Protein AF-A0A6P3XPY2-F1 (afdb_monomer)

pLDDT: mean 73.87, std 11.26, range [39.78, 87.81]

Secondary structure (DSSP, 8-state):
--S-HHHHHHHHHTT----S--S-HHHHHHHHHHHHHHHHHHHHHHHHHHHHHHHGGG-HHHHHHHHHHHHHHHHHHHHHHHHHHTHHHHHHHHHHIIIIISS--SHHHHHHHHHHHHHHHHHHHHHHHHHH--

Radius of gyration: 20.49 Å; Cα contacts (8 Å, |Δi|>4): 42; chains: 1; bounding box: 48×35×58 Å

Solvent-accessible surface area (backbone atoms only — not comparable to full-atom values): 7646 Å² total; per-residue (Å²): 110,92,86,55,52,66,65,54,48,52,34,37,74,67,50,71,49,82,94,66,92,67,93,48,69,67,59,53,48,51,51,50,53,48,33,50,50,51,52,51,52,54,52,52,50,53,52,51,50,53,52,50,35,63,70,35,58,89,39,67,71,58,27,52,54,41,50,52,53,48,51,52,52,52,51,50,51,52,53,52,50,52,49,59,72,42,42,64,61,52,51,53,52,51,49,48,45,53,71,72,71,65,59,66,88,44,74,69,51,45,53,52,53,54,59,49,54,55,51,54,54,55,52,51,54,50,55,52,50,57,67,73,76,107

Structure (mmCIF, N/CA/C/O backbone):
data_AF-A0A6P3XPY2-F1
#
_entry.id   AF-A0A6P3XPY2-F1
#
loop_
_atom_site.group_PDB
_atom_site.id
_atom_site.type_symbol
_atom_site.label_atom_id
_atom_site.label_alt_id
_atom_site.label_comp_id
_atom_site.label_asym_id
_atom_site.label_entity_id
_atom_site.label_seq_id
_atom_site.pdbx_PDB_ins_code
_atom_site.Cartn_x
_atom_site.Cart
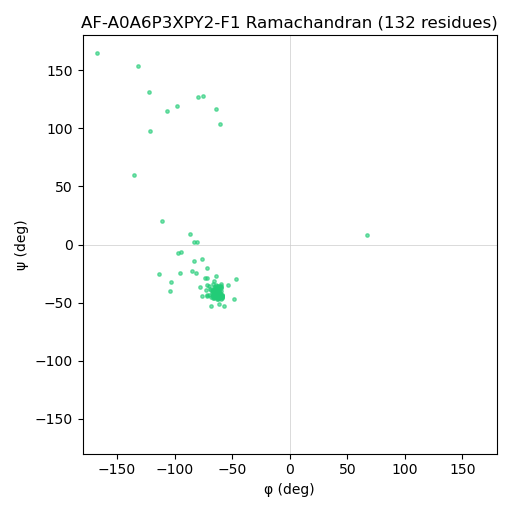n_y
_atom_site.Cartn_z
_atom_site.occupancy
_atom_site.B_iso_or_equiv
_atom_site.auth_seq_id
_atom_site.auth_comp_id
_atom_site.auth_asym_id
_atom_site.auth_atom_id
_atom_site.pdbx_PDB_model_num
ATOM 1 N N . MET A 1 1 ? 13.067 1.812 -15.136 1.00 53.56 1 MET A N 1
ATOM 2 C CA . MET A 1 1 ? 11.756 2.309 -14.647 1.00 53.56 1 MET A CA 1
ATOM 3 C C . MET A 1 1 ? 11.137 3.199 -15.713 1.00 53.56 1 MET A C 1
ATOM 5 O O . MET A 1 1 ? 10.521 4.209 -15.412 1.00 53.56 1 MET A O 1
ATOM 9 N N . ASP A 1 2 ? 11.313 2.858 -16.986 1.00 56.12 2 ASP A N 1
ATOM 10 C CA . ASP A 1 2 ? 11.465 3.939 -17.973 1.00 56.12 2 ASP A CA 1
ATOM 11 C C . ASP A 1 2 ? 10.141 4.310 -18.643 1.00 56.12 2 ASP A C 1
ATOM 13 O O . ASP A 1 2 ? 10.063 5.287 -19.371 1.00 56.12 2 ASP A O 1
ATOM 17 N N . ILE A 1 3 ? 9.091 3.538 -18.351 1.00 60.56 3 ILE A N 1
ATOM 18 C CA . ILE A 1 3 ? 7.779 3.648 -18.990 1.00 60.56 3 ILE A CA 1
ATOM 19 C C . ILE A 1 3 ? 6.776 4.338 -18.047 1.00 60.56 3 ILE A C 1
ATOM 21 O O . ILE A 1 3 ? 6.015 5.186 -18.491 1.00 60.56 3 ILE A O 1
ATOM 25 N N . LEU A 1 4 ? 6.800 4.038 -16.737 1.00 67.50 4 LEU A N 1
ATOM 26 C CA . LEU A 1 4 ? 5.906 4.627 -15.717 1.00 67.50 4 LEU A CA 1
ATOM 27 C C . LEU A 1 4 ? 6.677 5.042 -14.434 1.00 67.50 4 LEU A C 1
ATOM 29 O O . LEU A 1 4 ? 6.395 4.540 -13.343 1.00 67.50 4 LEU A O 1
ATOM 33 N N . PRO A 1 5 ? 7.661 5.953 -14.511 1.00 67.19 5 PRO A N 1
ATOM 34 C CA . PRO A 1 5 ? 8.529 6.264 -13.371 1.00 67.19 5 PRO A CA 1
ATOM 35 C C . PRO A 1 5 ? 7.760 6.807 -12.157 1.00 67.19 5 PRO A C 1
ATOM 37 O O . PRO A 1 5 ? 8.094 6.472 -11.025 1.00 67.19 5 PRO A O 1
ATOM 40 N N . VAL A 1 6 ? 6.699 7.592 -12.375 1.00 67.50 6 VAL A N 1
ATOM 41 C CA . VAL A 1 6 ? 5.926 8.236 -11.299 1.00 67.50 6 VAL A CA 1
ATOM 42 C C . VAL A 1 6 ? 5.151 7.212 -10.464 1.00 67.50 6 VAL A C 1
ATOM 44 O O . VAL A 1 6 ? 5.303 7.159 -9.246 1.00 67.50 6 VAL A O 1
ATOM 47 N N . ASN A 1 7 ? 4.357 6.357 -11.116 1.00 73.62 7 ASN A N 1
ATOM 48 C CA . ASN A 1 7 ? 3.479 5.398 -10.436 1.00 73.62 7 ASN A CA 1
ATOM 49 C C . ASN A 1 7 ? 4.282 4.382 -9.618 1.00 73.62 7 ASN A C 1
ATOM 51 O O . ASN A 1 7 ? 3.952 4.102 -8.466 1.00 73.62 7 ASN A O 1
ATOM 55 N N . PHE A 1 8 ? 5.383 3.878 -10.180 1.00 71.00 8 PHE A N 1
ATOM 56 C CA . PHE A 1 8 ? 6.245 2.946 -9.461 1.00 71.00 8 PHE A CA 1
ATOM 57 C C . PHE A 1 8 ? 7.042 3.617 -8.337 1.00 71.00 8 PHE A C 1
ATOM 59 O O . PHE A 1 8 ? 7.293 2.973 -7.322 1.00 71.00 8 PHE A O 1
ATOM 66 N N . LYS A 1 9 ? 7.371 4.911 -8.443 1.00 70.75 9 LYS A N 1
ATOM 67 C CA . LYS A 1 9 ? 8.007 5.645 -7.340 1.00 70.75 9 LYS A CA 1
ATOM 68 C C . LYS A 1 9 ? 7.052 5.875 -6.170 1.00 70.75 9 LYS A C 1
ATOM 70 O O . LYS A 1 9 ? 7.481 5.789 -5.025 1.00 70.75 9 LYS A O 1
ATOM 75 N N . VAL A 1 10 ? 5.765 6.105 -6.440 1.00 71.94 10 VAL A N 1
ATOM 76 C CA . VAL A 1 10 ? 4.730 6.148 -5.393 1.00 71.94 10 VAL A CA 1
ATOM 77 C C . VAL A 1 10 ? 4.586 4.776 -4.737 1.00 71.94 10 VAL A C 1
ATOM 79 O O . VAL A 1 10 ? 4.596 4.682 -3.518 1.00 71.94 10 VAL A O 1
ATOM 82 N N . LEU A 1 11 ? 4.548 3.694 -5.517 1.00 73.19 11 LEU A N 1
ATOM 83 C CA . LEU A 1 11 ? 4.494 2.327 -4.982 1.00 73.19 11 LEU A CA 1
ATOM 84 C C . LEU A 1 11 ? 5.737 1.957 -4.154 1.00 73.19 11 LEU A C 1
ATOM 86 O O . LEU A 1 11 ? 5.625 1.251 -3.151 1.00 73.19 11 LEU A O 1
ATOM 90 N N . TRP A 1 12 ? 6.910 2.449 -4.555 1.00 72.06 12 TRP A N 1
ATOM 91 C CA . TRP A 1 12 ? 8.154 2.332 -3.795 1.00 72.06 12 TRP A CA 1
ATOM 92 C C . TRP A 1 12 ? 8.083 3.124 -2.484 1.00 72.06 12 TRP A C 1
ATOM 94 O O . TRP A 1 12 ? 8.396 2.580 -1.428 1.00 72.06 12 TRP A O 1
ATOM 104 N N . PHE A 1 13 ? 7.580 4.362 -2.529 1.00 68.38 13 PHE A N 1
ATOM 105 C CA . PHE A 1 13 ? 7.320 5.174 -1.338 1.00 68.38 13 PHE A CA 1
ATOM 106 C C . PHE A 1 13 ? 6.238 4.564 -0.435 1.00 68.38 13 PHE A C 1
ATOM 108 O O . PHE A 1 13 ? 6.274 4.733 0.766 1.00 68.38 13 PHE A O 1
ATOM 115 N N . CYS A 1 14 ? 5.292 3.788 -0.954 1.00 70.56 14 CYS A N 1
ATOM 116 C CA . CYS A 1 14 ? 4.357 3.035 -0.114 1.00 70.56 14 
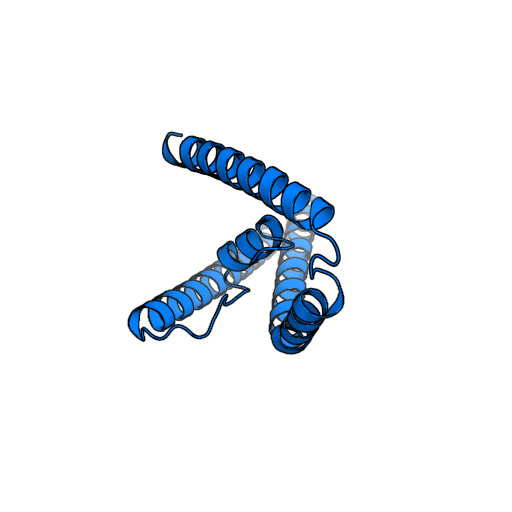CYS A CA 1
ATOM 117 C C . CYS A 1 14 ? 4.961 1.721 0.428 1.00 70.56 14 CYS A C 1
ATOM 119 O O . CYS A 1 14 ? 4.262 0.933 1.065 1.00 70.56 14 CYS A O 1
ATOM 121 N N . GLY A 1 15 ? 6.230 1.416 0.132 1.00 71.12 15 GLY A N 1
ATOM 122 C CA . GLY A 1 15 ? 6.895 0.166 0.523 1.00 71.12 15 GLY A CA 1
ATOM 123 C C . GLY A 1 15 ? 6.336 -1.088 -0.165 1.00 71.12 15 GLY A C 1
ATOM 124 O O . GLY A 1 15 ? 6.703 -2.206 0.195 1.00 71.12 15 GLY A O 1
ATOM 125 N N . ALA A 1 16 ? 5.443 -0.918 -1.146 1.00 69.88 16 ALA A N 1
ATOM 126 C CA . ALA A 1 16 ? 4.732 -1.997 -1.830 1.00 69.88 16 ALA A CA 1
ATOM 127 C C . ALA A 1 16 ? 5.576 -2.645 -2.940 1.00 69.88 16 ALA A C 1
ATOM 129 O O . ALA A 1 16 ? 5.356 -3.798 -3.321 1.00 69.88 16 ALA A O 1
ATOM 130 N N . TRP A 1 17 ? 6.544 -1.904 -3.488 1.00 70.75 17 TRP A N 1
ATOM 131 C CA . TRP A 1 17 ? 7.307 -2.316 -4.661 1.00 70.75 17 TRP A CA 1
ATOM 132 C C . TRP A 1 17 ? 8.815 -2.365 -4.404 1.00 70.75 17 TRP A C 1
ATOM 134 O O . TRP A 1 17 ? 9.405 -1.418 -3.894 1.00 70.75 17 TRP A O 1
ATOM 144 N N . LYS A 1 18 ? 9.442 -3.485 -4.790 1.00 67.19 18 LYS A N 1
ATOM 145 C CA . LYS A 1 18 ? 10.895 -3.709 -4.757 1.00 67.19 18 LYS A CA 1
ATOM 146 C C . LYS A 1 18 ? 11.433 -3.658 -6.185 1.00 67.19 18 LYS A C 1
ATOM 148 O O . LYS A 1 18 ? 11.091 -4.510 -7.004 1.00 67.19 18 LYS A O 1
ATOM 153 N N . GLU A 1 19 ? 12.265 -2.654 -6.446 1.00 60.75 19 GLU A N 1
ATOM 154 C CA . GLU A 1 19 ? 12.653 -2.206 -7.787 1.00 60.75 19 GLU A CA 1
ATOM 155 C C . GLU A 1 19 ? 13.630 -3.148 -8.511 1.00 60.75 19 GLU A C 1
ATOM 157 O O . GLU A 1 19 ? 13.633 -3.220 -9.741 1.00 60.75 19 GLU A O 1
ATOM 162 N N . ARG A 1 20 ? 14.470 -3.896 -7.784 1.00 59.03 20 ARG A N 1
ATOM 163 C CA . ARG A 1 20 ? 15.402 -4.862 -8.388 1.00 59.03 20 ARG A CA 1
ATOM 164 C C . ARG A 1 20 ? 16.013 -5.790 -7.336 1.00 59.03 20 ARG A C 1
ATOM 166 O O . ARG A 1 20 ? 15.933 -5.519 -6.141 1.00 59.03 20 ARG A O 1
ATOM 173 N N . LYS A 1 21 ? 16.616 -6.900 -7.777 1.00 55.25 21 LYS A N 1
ATOM 174 C CA . LYS A 1 21 ? 17.543 -7.697 -6.958 1.00 55.25 21 LYS A CA 1
ATOM 175 C C . LYS A 1 21 ? 18.719 -6.796 -6.583 1.00 55.25 21 LYS A C 1
ATOM 177 O O . LYS A 1 21 ? 19.534 -6.466 -7.434 1.00 55.25 21 LYS A O 1
ATOM 182 N N . GLU A 1 22 ? 18.734 -6.334 -5.344 1.00 56.88 22 GLU A N 1
ATOM 183 C CA . GLU A 1 22 ? 19.845 -5.569 -4.797 1.00 56.88 22 GLU A CA 1
ATOM 184 C C . GLU A 1 22 ? 20.990 -6.529 -4.499 1.00 56.88 22 GLU A C 1
ATOM 186 O O . GLU A 1 22 ? 20.795 -7.544 -3.833 1.00 56.88 22 GLU A O 1
ATOM 191 N N . GLU A 1 23 ? 22.174 -6.209 -5.007 1.00 61.22 23 GLU A N 1
ATOM 192 C CA . GLU A 1 23 ? 23.401 -6.966 -4.740 1.00 61.22 23 GLU A CA 1
ATOM 193 C C . GLU A 1 23 ? 23.885 -6.743 -3.293 1.00 61.22 23 GLU A C 1
ATOM 195 O O . GLU A 1 23 ? 24.594 -7.571 -2.727 1.00 61.22 23 GLU A O 1
ATOM 200 N N . ASN A 1 24 ? 23.430 -5.654 -2.657 1.00 74.38 24 ASN A N 1
ATOM 201 C CA . ASN A 1 24 ? 23.833 -5.235 -1.319 1.00 74.38 24 ASN A CA 1
ATOM 202 C C . ASN A 1 24 ? 22.829 -5.682 -0.244 1.00 74.38 24 ASN A C 1
ATOM 204 O O . ASN A 1 24 ? 21.687 -5.224 -0.206 1.00 74.38 24 ASN A O 1
ATOM 208 N N . ILE A 1 25 ? 23.294 -6.500 0.704 1.00 78.00 25 ILE A N 1
ATOM 209 C CA . ILE A 1 25 ? 22.495 -7.027 1.828 1.00 78.00 25 ILE A CA 1
ATOM 210 C C . ILE A 1 25 ? 21.931 -5.903 2.717 1.00 78.00 25 ILE A C 1
ATOM 212 O O . ILE A 1 25 ? 20.794 -5.989 3.179 1.00 78.00 25 ILE A O 1
ATOM 216 N N . VAL A 1 26 ? 22.697 -4.827 2.933 1.00 80.00 26 VAL A N 1
ATOM 217 C CA . VAL A 1 26 ? 22.295 -3.689 3.784 1.00 80.00 26 VAL A CA 1
ATOM 218 C C . VAL A 1 26 ? 21.075 -2.963 3.220 1.00 80.00 26 VAL A C 1
ATOM 220 O O . VAL A 1 26 ? 20.157 -2.620 3.964 1.00 80.00 26 VAL A O 1
ATOM 223 N N . LEU A 1 27 ? 21.039 -2.757 1.903 1.00 79.31 27 LEU A N 1
ATOM 224 C CA . LEU A 1 27 ? 19.932 -2.070 1.244 1.
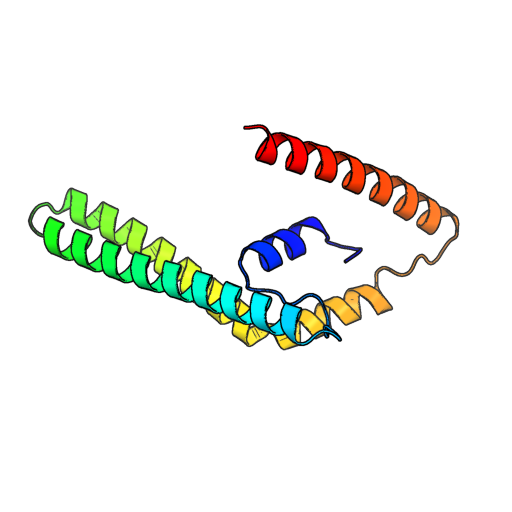00 79.31 27 LEU A CA 1
ATOM 225 C C . LEU A 1 27 ? 18.663 -2.938 1.295 1.00 79.31 27 LEU A C 1
ATOM 227 O O . LEU A 1 27 ? 17.587 -2.445 1.642 1.00 79.31 27 LEU A O 1
ATOM 231 N N . ALA A 1 28 ? 18.825 -4.255 1.126 1.00 80.00 28 ALA A N 1
ATOM 232 C CA . ALA A 1 28 ? 17.726 -5.204 1.238 1.00 80.00 28 ALA A CA 1
ATOM 233 C C . ALA A 1 28 ? 17.148 -5.232 2.662 1.00 80.00 28 ALA A C 1
ATOM 235 O O . ALA A 1 28 ? 15.929 -5.319 2.839 1.00 80.00 28 ALA A O 1
ATOM 236 N N . PHE A 1 29 ? 18.011 -5.126 3.679 1.00 82.56 29 PHE A N 1
ATOM 237 C CA . PHE A 1 29 ? 17.596 -5.024 5.074 1.00 82.56 29 PHE A CA 1
ATOM 238 C C . PHE A 1 29 ? 16.853 -3.714 5.355 1.00 82.56 29 PHE A C 1
ATOM 240 O O . PHE A 1 29 ? 15.772 -3.750 5.941 1.00 82.56 29 PHE A O 1
ATOM 247 N N . LEU A 1 30 ? 17.372 -2.574 4.887 1.00 83.88 30 LEU A N 1
ATOM 248 C CA . LEU A 1 30 ? 16.724 -1.270 5.047 1.00 83.88 30 LEU A CA 1
ATOM 249 C C . LEU A 1 30 ? 15.331 -1.255 4.404 1.00 83.88 30 LEU A C 1
ATOM 251 O O . LEU A 1 30 ? 14.370 -0.807 5.025 1.00 83.88 30 LEU A O 1
ATOM 255 N N . HIS A 1 31 ? 15.198 -1.821 3.204 1.00 80.00 31 HIS A N 1
ATOM 256 C CA . HIS A 1 31 ? 13.910 -1.968 2.528 1.00 80.00 31 HIS A CA 1
ATOM 257 C C . HIS A 1 31 ? 12.940 -2.880 3.277 1.00 80.00 31 HIS A C 1
ATOM 259 O O . HIS A 1 31 ? 11.750 -2.575 3.370 1.00 80.00 31 HIS A O 1
ATOM 265 N N . SER A 1 32 ? 13.434 -3.991 3.825 1.00 80.50 32 SER A N 1
ATOM 266 C CA . SER A 1 32 ? 12.621 -4.878 4.656 1.00 80.50 32 SER A CA 1
ATOM 267 C C . SER A 1 32 ? 12.127 -4.148 5.908 1.00 80.50 32 SER A C 1
ATOM 269 O O . SER A 1 32 ? 10.931 -4.160 6.192 1.00 80.50 32 SER A O 1
ATOM 271 N N . CYS A 1 33 ? 13.022 -3.436 6.602 1.00 85.38 33 CYS A N 1
ATOM 272 C CA . CYS A 1 33 ? 12.707 -2.631 7.781 1.00 85.38 33 CYS A CA 1
ATOM 273 C C . CYS A 1 33 ? 11.668 -1.548 7.461 1.00 85.38 33 CYS A C 1
ATOM 275 O O . CYS A 1 33 ? 10.674 -1.413 8.169 1.00 85.38 33 CYS A O 1
ATOM 277 N N . TYR A 1 34 ? 11.831 -0.853 6.332 1.00 84.06 34 TYR A N 1
ATOM 278 C CA . TYR A 1 34 ? 10.867 0.128 5.844 1.00 84.06 34 TYR A CA 1
ATOM 279 C C . TYR A 1 34 ? 9.480 -0.480 5.605 1.00 84.06 34 TYR A C 1
ATOM 281 O O . TYR A 1 34 ? 8.474 0.061 6.060 1.00 84.06 34 TYR A O 1
ATOM 289 N N . ARG A 1 35 ? 9.410 -1.646 4.951 1.00 83.06 35 ARG A N 1
ATOM 290 C CA . ARG A 1 35 ? 8.143 -2.354 4.725 1.00 83.06 35 ARG A CA 1
ATOM 291 C C . ARG A 1 35 ? 7.467 -2.739 6.043 1.00 83.06 35 ARG A C 1
ATOM 293 O O . ARG A 1 35 ? 6.257 -2.575 6.174 1.00 83.06 35 ARG A O 1
ATOM 300 N N . TYR A 1 36 ? 8.234 -3.221 7.022 1.00 84.62 36 TYR A N 1
ATOM 301 C CA . TYR A 1 36 ? 7.711 -3.500 8.360 1.00 84.62 36 TYR A CA 1
ATOM 302 C C . TYR A 1 36 ? 7.235 -2.230 9.069 1.00 84.62 36 TYR A C 1
ATOM 304 O O . TYR A 1 36 ? 6.171 -2.259 9.675 1.00 84.62 36 TYR A O 1
ATOM 312 N N . ALA A 1 37 ? 7.954 -1.112 8.952 1.00 87.62 37 ALA A N 1
ATOM 313 C CA . ALA A 1 37 ? 7.538 0.164 9.527 1.00 87.62 37 ALA A CA 1
ATOM 314 C C . ALA A 1 37 ? 6.197 0.645 8.947 1.00 87.62 37 ALA A C 1
ATOM 316 O O . ALA A 1 37 ? 5.312 1.031 9.705 1.00 87.62 37 ALA A O 1
ATOM 317 N N . VAL A 1 38 ? 6.004 0.550 7.626 1.00 85.12 38 VAL A N 1
ATOM 318 C CA . VAL A 1 38 ? 4.722 0.884 6.978 1.00 85.12 38 VAL A CA 1
ATOM 319 C C . VAL A 1 38 ? 3.596 -0.028 7.476 1.00 85.12 38 VAL A C 1
ATOM 321 O O . VAL A 1 38 ? 2.525 0.464 7.824 1.00 85.12 38 VAL A O 1
ATOM 324 N N . LEU A 1 39 ? 3.835 -1.340 7.572 1.00 82.12 39 LEU A N 1
ATOM 325 C CA . LEU A 1 39 ? 2.849 -2.280 8.119 1.00 82.12 39 LEU A CA 1
ATOM 326 C C . LEU A 1 39 ? 2.500 -1.968 9.580 1.00 82.12 39 LEU A C 1
ATOM 328 O O . LEU A 1 39 ? 1.325 -1.979 9.937 1.00 82.12 39 LEU A O 1
ATOM 332 N N . LEU A 1 40 ? 3.498 -1.655 10.409 1.00 87.00 40 LEU A N 1
ATOM 333 C CA . LEU A 1 40 ? 3.299 -1.274 11.807 1.00 87.00 40 LEU A CA 1
ATOM 334 C C . LEU A 1 40 ? 2.480 0.013 11.932 1.00 87.00 40 LEU A C 1
ATOM 336 O O . LEU A 1 40 ? 1.576 0.064 12.761 1.00 87.00 40 LEU A O 1
ATOM 340 N N . LEU A 1 41 ? 2.754 1.024 11.100 1.00 86.81 41 LEU A N 1
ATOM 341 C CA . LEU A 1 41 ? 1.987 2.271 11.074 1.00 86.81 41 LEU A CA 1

** What the task requires **
Where the line holding "ATOM 201 C CA" appears in the listing above, start reproducing exactly, and end with the line holding "ATOM 208 N N".

** Output of the exercise **
ATOM 201 C CA . ASN A 1 24 ? 23.833 -5.235 -1.319 1.00 74.38 24 ASN A CA 1
ATOM 202 C C . ASN A 1 24 ? 22.829 -5.682 -0.244 1.00 74.38 24 ASN A C 1
ATOM 204 O O . ASN A 1 24 ? 21.687 -5.224 -0.206 1.00 74.38 24 ASN A O 1
ATOM 208 N N . ILE A 1 25 ? 23.294 -6.500 0.704 1.00 78.00 25 ILE A N 1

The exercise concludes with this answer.